Introduction to Multilingual OCR
Multilingual OCR models require large amounts of annotated image-text pairs to achieve high accuracy. Nemotron OCR v1, a strong English OCR model, failed to read documents accurately in other languages. Nemotron OCR v2, a production-ready, commercially usable OCR model, was trained on synthetic data and achieves better results than specialized variants across all languages.
Synthetic Data Generation
Synthetic data generation is crucial for building efficient multilingual OCR models. Key augmentation strategies include generating multilingual synthetic data with complex reading orders like right-to-left (RTL) to ensure global compatibility. This approach enables the creation of a single unified model that handles all target languages simultaneously.
12M
synthetic data samples
680K
real-world images
Training and Evaluation
Training a CLIP-ViT-S/32 on curated DataComp data yields a 9.2pp improvement over the raw baseline. The Nemotron OCR v2 multilingual model achieves better results on synthetic data than specialized variants across all languages. This innovative multilingual OCR model utilizes synthetic data to dramatically improve both accuracy and processing speed.
21.7%
relative improvement
2.6x
inference cost reduction

Real-World Applications
Real-world OCR involves reading receipts, IDs, multi-page contracts, and documents in dozens of languages. The Nemotron OCR v2 multilingual model is a single unified model that handles all five languages simultaneously, achieving near-zero NED scores across all target languages. This model is production-ready and commercially usable, making it an ideal solution for real-world applications.

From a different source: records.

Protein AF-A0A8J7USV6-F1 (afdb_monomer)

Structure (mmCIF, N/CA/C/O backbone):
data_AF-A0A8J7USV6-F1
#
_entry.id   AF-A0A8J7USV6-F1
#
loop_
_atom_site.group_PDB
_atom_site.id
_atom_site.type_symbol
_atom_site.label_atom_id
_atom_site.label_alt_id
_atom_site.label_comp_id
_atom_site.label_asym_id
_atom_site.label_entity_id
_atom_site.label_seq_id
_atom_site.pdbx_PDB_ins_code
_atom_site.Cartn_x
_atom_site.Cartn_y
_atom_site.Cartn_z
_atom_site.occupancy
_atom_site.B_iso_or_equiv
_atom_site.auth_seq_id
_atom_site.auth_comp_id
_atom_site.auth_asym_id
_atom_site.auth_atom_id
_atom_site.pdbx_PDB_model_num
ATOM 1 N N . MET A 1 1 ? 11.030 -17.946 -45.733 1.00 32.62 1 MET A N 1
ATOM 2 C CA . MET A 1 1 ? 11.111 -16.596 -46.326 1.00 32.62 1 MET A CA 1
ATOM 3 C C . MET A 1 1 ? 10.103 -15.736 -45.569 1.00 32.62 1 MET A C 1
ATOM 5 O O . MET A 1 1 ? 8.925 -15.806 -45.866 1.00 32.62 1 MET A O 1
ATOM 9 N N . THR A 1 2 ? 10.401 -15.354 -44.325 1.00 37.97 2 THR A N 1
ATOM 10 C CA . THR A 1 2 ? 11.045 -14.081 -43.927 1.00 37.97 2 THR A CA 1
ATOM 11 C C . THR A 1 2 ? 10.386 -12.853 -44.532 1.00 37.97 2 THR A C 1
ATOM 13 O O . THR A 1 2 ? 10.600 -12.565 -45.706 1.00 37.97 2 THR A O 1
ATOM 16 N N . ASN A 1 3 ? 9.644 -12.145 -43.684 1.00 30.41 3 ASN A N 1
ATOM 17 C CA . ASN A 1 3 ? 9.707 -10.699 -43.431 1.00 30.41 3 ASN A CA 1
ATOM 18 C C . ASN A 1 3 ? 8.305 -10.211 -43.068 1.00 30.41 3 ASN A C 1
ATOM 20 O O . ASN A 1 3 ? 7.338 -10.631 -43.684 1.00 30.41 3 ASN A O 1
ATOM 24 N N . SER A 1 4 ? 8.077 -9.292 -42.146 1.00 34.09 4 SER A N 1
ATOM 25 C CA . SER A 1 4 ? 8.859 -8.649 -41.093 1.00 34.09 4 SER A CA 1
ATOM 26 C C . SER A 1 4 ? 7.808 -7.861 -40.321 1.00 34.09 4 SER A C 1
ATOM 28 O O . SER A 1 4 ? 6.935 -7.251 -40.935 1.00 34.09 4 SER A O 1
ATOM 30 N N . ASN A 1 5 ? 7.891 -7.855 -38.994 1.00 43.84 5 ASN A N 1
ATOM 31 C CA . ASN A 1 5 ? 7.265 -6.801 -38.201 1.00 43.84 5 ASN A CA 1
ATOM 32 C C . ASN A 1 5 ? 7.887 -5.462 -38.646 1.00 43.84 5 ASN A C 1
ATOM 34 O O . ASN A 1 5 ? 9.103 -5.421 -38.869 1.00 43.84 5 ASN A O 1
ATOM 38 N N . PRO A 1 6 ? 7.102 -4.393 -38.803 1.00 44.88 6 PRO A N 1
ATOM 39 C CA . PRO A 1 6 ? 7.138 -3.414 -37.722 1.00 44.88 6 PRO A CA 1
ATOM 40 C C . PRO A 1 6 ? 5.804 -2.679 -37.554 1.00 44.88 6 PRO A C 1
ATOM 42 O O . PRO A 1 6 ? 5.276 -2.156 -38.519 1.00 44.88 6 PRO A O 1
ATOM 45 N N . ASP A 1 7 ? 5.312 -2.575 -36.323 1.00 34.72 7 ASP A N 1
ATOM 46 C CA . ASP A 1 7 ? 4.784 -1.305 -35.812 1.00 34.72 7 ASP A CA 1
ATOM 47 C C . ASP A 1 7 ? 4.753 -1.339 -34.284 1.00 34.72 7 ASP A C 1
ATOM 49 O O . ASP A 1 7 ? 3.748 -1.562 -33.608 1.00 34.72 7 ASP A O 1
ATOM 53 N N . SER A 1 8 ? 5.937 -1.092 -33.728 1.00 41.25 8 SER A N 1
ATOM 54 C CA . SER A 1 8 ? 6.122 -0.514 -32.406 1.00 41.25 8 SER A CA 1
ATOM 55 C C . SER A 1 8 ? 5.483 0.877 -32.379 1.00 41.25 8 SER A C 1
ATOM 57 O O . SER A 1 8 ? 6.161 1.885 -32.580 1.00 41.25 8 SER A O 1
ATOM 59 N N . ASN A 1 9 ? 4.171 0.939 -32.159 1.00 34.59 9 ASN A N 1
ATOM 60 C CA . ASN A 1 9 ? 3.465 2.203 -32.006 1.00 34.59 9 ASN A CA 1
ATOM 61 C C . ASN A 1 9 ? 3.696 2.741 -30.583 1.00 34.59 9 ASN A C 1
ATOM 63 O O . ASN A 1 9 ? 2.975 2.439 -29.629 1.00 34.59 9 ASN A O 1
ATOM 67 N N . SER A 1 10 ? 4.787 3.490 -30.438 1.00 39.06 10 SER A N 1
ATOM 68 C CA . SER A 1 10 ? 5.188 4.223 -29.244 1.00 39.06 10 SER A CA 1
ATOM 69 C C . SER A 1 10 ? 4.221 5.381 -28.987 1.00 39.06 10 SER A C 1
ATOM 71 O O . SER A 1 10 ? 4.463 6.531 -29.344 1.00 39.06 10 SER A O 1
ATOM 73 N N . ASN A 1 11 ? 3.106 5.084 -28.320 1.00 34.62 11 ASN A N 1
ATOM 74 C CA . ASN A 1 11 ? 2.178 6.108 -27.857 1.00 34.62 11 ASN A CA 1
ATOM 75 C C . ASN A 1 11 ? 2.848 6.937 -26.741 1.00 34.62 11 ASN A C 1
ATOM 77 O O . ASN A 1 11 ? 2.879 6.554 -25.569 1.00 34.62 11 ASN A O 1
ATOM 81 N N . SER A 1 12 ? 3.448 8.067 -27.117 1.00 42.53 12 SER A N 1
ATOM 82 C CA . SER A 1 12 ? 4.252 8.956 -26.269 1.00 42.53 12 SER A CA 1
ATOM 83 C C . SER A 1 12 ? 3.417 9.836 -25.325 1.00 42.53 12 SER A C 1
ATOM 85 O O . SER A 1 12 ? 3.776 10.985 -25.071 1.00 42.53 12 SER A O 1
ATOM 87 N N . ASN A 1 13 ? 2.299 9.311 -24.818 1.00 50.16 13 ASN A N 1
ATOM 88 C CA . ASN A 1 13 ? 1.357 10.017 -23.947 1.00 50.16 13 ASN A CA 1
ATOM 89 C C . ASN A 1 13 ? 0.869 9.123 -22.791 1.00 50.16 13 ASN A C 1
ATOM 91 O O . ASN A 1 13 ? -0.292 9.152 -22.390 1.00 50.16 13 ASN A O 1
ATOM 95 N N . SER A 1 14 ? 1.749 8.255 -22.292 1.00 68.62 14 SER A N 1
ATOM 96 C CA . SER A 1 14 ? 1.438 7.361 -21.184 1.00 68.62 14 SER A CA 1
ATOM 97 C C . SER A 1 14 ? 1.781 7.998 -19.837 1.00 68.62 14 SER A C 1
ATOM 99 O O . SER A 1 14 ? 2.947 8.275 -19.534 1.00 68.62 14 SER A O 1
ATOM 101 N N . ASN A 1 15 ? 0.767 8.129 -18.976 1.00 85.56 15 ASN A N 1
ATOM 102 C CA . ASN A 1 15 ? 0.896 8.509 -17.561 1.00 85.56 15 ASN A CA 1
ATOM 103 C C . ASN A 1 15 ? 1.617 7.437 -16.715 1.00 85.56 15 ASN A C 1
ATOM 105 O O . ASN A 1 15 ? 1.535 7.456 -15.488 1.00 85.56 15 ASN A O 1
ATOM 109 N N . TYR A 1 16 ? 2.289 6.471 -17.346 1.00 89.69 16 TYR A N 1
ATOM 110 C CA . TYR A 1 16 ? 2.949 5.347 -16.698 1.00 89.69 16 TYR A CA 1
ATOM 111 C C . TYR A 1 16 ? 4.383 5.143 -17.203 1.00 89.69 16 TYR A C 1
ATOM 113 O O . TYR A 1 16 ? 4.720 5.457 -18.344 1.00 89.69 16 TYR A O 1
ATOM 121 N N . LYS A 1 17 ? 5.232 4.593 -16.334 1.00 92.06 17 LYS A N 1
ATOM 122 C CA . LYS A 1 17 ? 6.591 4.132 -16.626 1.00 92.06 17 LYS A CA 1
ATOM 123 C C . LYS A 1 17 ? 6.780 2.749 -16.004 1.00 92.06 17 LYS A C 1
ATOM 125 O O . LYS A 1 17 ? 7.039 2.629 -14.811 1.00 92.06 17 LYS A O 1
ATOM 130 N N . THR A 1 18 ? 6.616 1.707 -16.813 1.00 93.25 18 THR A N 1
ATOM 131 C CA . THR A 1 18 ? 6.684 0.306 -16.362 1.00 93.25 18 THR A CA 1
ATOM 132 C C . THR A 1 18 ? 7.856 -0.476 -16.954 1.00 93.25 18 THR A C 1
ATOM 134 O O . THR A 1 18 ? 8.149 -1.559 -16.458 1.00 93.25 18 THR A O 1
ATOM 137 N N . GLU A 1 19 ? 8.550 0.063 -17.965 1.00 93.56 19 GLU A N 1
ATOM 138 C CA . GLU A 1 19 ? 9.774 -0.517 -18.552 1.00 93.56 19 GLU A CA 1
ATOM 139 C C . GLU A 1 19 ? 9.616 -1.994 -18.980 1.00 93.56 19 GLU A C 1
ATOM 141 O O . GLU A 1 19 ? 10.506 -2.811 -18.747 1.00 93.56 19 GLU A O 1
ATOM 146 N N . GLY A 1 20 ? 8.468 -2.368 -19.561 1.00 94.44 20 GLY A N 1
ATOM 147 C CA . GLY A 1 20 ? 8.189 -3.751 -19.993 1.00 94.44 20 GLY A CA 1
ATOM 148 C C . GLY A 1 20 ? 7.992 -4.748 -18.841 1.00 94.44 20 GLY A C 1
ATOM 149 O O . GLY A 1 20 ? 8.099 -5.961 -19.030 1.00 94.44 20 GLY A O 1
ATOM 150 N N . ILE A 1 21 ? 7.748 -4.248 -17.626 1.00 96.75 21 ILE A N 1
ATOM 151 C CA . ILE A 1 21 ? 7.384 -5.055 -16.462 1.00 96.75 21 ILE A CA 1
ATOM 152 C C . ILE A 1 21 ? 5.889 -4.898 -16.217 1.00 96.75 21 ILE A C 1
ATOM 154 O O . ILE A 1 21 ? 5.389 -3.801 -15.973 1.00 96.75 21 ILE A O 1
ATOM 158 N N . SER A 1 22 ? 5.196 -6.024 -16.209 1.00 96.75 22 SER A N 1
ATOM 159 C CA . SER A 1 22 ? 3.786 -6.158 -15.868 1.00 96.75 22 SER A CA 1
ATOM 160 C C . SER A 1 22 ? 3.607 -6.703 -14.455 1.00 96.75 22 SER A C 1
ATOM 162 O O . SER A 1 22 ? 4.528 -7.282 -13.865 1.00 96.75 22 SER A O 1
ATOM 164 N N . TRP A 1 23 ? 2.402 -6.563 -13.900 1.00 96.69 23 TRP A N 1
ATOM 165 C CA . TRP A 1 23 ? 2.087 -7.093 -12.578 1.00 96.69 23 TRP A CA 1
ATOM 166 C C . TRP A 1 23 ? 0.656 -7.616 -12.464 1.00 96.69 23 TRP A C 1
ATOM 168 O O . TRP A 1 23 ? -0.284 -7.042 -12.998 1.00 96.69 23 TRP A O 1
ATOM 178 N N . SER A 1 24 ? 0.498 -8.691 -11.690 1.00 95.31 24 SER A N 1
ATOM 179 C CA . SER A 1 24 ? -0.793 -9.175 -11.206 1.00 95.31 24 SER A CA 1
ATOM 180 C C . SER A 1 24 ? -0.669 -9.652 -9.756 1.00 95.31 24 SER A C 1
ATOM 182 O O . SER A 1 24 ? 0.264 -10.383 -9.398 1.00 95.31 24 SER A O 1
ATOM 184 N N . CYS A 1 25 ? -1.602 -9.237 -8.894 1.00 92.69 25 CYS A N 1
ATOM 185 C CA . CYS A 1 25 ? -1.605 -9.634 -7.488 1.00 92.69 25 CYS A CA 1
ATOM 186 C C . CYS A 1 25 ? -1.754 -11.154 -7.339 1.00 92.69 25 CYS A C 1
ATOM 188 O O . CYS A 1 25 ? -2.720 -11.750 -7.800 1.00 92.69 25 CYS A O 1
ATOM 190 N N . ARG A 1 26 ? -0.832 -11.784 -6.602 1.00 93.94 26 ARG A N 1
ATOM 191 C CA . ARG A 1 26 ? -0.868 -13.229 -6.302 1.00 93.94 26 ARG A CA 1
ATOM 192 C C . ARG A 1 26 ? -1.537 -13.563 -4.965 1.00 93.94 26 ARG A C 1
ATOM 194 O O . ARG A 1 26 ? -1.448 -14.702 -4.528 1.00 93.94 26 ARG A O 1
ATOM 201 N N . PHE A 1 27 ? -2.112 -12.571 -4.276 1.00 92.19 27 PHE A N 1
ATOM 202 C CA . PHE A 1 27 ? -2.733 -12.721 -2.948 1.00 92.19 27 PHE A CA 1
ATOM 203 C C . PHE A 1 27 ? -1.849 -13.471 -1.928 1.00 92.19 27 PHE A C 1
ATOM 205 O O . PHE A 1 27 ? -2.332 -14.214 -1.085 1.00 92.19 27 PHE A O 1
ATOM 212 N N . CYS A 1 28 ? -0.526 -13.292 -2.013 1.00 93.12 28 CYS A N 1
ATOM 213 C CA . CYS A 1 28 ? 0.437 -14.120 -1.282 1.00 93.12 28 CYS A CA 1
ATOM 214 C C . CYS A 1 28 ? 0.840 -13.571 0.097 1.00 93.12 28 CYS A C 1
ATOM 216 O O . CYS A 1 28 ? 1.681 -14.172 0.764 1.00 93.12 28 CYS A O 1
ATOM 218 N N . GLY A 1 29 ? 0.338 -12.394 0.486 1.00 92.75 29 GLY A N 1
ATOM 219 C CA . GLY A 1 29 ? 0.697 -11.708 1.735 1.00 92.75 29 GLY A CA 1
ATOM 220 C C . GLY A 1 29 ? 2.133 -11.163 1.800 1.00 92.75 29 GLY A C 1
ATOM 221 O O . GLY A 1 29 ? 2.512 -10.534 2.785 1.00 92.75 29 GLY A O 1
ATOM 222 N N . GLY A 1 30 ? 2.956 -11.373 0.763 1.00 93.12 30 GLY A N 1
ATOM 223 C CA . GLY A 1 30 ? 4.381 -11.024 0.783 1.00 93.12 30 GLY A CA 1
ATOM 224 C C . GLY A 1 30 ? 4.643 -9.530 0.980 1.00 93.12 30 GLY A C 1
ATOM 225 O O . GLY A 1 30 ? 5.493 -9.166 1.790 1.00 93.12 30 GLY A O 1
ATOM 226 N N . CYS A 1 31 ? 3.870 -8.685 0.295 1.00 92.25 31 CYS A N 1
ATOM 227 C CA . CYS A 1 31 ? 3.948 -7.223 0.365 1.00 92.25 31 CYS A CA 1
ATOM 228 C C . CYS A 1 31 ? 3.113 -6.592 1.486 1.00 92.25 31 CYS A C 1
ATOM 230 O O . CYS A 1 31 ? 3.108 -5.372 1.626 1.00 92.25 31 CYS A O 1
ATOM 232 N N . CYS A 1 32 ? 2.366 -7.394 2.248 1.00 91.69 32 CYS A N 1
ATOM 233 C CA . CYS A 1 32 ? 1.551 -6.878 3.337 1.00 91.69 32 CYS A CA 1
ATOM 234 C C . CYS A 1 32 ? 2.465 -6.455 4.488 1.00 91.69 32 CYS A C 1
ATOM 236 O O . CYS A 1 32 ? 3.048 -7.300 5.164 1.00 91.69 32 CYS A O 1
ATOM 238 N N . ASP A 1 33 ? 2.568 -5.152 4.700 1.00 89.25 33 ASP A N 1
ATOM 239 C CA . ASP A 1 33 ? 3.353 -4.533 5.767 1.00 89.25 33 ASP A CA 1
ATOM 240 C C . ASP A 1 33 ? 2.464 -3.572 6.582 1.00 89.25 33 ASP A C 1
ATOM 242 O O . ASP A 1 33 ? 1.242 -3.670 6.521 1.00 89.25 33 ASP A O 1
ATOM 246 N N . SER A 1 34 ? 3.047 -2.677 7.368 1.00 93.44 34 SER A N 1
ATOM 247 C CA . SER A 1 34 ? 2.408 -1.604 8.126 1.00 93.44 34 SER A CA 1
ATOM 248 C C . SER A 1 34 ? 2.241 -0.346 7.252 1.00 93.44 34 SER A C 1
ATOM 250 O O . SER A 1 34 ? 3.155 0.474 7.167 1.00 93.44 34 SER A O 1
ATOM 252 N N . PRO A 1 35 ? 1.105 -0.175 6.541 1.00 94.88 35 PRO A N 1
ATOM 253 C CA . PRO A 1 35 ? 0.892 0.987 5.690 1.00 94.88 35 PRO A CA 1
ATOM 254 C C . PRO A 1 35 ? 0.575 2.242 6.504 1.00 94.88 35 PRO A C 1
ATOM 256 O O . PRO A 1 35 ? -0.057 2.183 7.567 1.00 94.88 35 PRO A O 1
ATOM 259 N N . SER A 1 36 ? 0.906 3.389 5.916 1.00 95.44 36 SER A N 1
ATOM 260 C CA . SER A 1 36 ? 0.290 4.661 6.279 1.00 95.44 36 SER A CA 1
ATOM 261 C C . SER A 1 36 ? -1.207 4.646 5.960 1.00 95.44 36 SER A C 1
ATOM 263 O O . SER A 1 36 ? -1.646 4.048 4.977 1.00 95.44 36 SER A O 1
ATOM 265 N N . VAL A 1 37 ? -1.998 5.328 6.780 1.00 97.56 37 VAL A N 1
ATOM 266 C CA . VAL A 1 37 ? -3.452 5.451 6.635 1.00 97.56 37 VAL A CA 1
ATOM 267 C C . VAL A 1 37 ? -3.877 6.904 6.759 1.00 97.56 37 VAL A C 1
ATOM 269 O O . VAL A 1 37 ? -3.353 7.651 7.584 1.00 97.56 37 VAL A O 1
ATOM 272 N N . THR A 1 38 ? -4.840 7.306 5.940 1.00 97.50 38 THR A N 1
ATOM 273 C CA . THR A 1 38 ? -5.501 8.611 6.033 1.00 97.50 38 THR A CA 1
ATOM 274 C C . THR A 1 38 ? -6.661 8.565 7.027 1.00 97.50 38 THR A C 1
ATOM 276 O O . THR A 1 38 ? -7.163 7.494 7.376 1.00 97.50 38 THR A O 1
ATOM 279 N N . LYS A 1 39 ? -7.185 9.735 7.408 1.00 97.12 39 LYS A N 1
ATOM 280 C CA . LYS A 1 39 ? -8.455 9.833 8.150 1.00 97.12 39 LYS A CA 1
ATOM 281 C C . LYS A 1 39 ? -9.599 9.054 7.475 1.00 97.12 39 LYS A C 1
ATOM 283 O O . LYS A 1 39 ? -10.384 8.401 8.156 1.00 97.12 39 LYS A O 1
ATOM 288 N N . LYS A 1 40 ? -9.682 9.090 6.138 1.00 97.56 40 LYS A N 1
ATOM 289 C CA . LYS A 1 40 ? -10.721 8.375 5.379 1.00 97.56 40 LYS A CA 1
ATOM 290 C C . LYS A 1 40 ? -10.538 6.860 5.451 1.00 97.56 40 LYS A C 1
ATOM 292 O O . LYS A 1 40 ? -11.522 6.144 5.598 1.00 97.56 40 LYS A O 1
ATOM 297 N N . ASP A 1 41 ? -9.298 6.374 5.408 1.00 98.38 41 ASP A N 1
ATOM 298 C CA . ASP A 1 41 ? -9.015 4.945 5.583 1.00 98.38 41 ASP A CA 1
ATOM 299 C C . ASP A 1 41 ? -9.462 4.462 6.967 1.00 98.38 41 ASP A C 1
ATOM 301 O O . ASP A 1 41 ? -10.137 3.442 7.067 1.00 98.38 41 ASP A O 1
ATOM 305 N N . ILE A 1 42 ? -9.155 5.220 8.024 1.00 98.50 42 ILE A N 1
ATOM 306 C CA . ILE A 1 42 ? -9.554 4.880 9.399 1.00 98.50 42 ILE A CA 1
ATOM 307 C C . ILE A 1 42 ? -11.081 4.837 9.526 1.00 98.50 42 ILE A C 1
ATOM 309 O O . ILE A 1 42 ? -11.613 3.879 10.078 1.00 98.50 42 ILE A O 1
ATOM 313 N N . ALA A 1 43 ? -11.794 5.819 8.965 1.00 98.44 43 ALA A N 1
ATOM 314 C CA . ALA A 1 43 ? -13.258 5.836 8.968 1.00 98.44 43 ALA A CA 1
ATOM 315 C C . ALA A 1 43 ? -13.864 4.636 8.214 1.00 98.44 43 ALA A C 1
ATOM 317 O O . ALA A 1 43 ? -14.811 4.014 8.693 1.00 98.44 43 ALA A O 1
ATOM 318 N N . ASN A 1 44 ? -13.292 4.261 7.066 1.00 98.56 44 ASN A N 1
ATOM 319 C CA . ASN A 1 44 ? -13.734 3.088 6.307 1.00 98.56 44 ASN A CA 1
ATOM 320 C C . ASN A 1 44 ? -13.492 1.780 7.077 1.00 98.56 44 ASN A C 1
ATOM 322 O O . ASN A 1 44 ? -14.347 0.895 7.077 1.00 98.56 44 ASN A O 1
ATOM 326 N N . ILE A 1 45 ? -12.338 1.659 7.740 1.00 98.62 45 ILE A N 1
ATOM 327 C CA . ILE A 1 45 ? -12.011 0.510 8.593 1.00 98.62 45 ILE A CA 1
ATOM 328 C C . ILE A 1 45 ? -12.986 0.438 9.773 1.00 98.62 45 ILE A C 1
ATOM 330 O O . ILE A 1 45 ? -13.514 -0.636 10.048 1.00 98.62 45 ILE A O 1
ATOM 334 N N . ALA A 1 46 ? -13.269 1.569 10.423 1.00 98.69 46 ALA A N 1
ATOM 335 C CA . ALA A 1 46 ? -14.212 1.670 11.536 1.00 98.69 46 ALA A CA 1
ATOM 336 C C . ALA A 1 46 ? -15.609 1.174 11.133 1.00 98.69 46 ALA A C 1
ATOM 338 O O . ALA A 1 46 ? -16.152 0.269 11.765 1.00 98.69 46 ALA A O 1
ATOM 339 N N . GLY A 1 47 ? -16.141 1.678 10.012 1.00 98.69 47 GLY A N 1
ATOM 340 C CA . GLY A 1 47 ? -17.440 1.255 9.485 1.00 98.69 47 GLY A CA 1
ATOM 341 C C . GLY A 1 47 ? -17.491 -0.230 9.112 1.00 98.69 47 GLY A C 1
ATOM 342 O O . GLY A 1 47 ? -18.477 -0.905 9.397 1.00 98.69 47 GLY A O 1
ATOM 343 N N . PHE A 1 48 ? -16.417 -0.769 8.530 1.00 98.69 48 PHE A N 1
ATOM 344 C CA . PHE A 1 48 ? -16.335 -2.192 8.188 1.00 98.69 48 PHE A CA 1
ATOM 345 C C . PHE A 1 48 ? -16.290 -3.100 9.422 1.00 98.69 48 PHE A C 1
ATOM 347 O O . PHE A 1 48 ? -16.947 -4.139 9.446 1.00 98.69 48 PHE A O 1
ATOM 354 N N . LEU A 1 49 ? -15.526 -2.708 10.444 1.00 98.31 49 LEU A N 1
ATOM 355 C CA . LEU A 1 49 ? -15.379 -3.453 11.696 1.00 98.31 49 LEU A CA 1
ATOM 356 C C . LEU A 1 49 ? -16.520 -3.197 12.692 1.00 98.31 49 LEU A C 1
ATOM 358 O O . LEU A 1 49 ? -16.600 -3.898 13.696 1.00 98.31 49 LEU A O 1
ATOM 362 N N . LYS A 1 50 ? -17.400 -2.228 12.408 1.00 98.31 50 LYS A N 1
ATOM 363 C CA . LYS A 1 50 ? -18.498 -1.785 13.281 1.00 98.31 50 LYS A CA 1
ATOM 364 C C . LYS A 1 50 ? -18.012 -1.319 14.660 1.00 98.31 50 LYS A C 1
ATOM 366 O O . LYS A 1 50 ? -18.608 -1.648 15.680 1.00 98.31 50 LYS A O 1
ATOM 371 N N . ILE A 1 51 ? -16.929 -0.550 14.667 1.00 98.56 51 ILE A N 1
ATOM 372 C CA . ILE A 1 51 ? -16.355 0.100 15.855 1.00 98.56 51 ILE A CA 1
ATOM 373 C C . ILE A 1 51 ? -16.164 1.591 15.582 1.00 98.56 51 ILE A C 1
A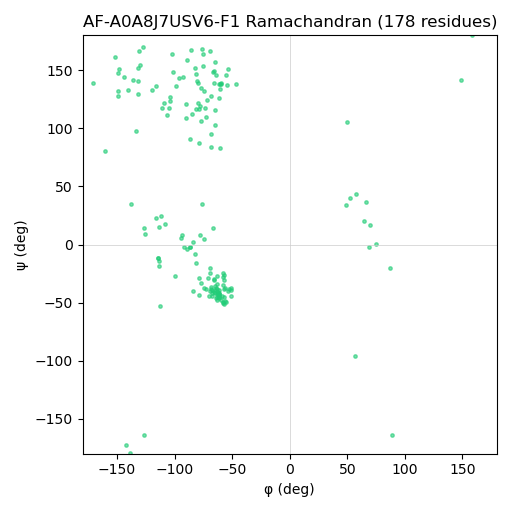TOM 375 O O . ILE A 1 51 ? -16.302 2.034 14.439 1.00 98.56 51 ILE A O 1
ATOM 379 N N . THR A 1 52 ? -15.847 2.381 16.605 1.00 98.62 52 THR A N 1
ATOM 380 C CA . THR A 1 52 ? -15.631 3.822 16.420 1.00 98.62 52 THR A CA 1
ATOM 381 C C . THR A 1 52 ? -14.282 4.139 15.767 1.00 98.62 52 THR A C 1
ATOM 383 O O . THR A 1 52 ? -13.365 3.313 15.712 1.00 98.62 52 THR A O 1
ATOM 386 N N . PHE A 1 53 ? -14.136 5.370 15.270 1.00 98.44 53 PHE A N 1
ATOM 387 C CA . PHE A 1 53 ? -12.864 5.871 14.746 1.00 98.44 53 PHE A CA 1
ATOM 388 C C . PHE A 1 53 ? -11.766 5.817 15.822 1.00 98.44 53 PHE A C 1
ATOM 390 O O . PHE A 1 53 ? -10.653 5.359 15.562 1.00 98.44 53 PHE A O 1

Multilingual OCR Model Comparison
Multilingual OCR Model Comparison
| Component | Open / This Approach | Proprietary Alternative |
|---|---|---|
| Model Architecture | Single unified model | Specialized variants |
| Language Support | 5 languages | Limited language support |
| Training Data | Synthetic data | Real-world images only |
🔑 Key Takeaway
The Nemotron OCR v2 multilingual model, trained on synthetic data, achieves better results than specialized variants across all languages, with near-zero NED scores. This innovative approach enables the creation of a single unified model that handles all target languages simultaneously, making it an ideal solution for real-world applications.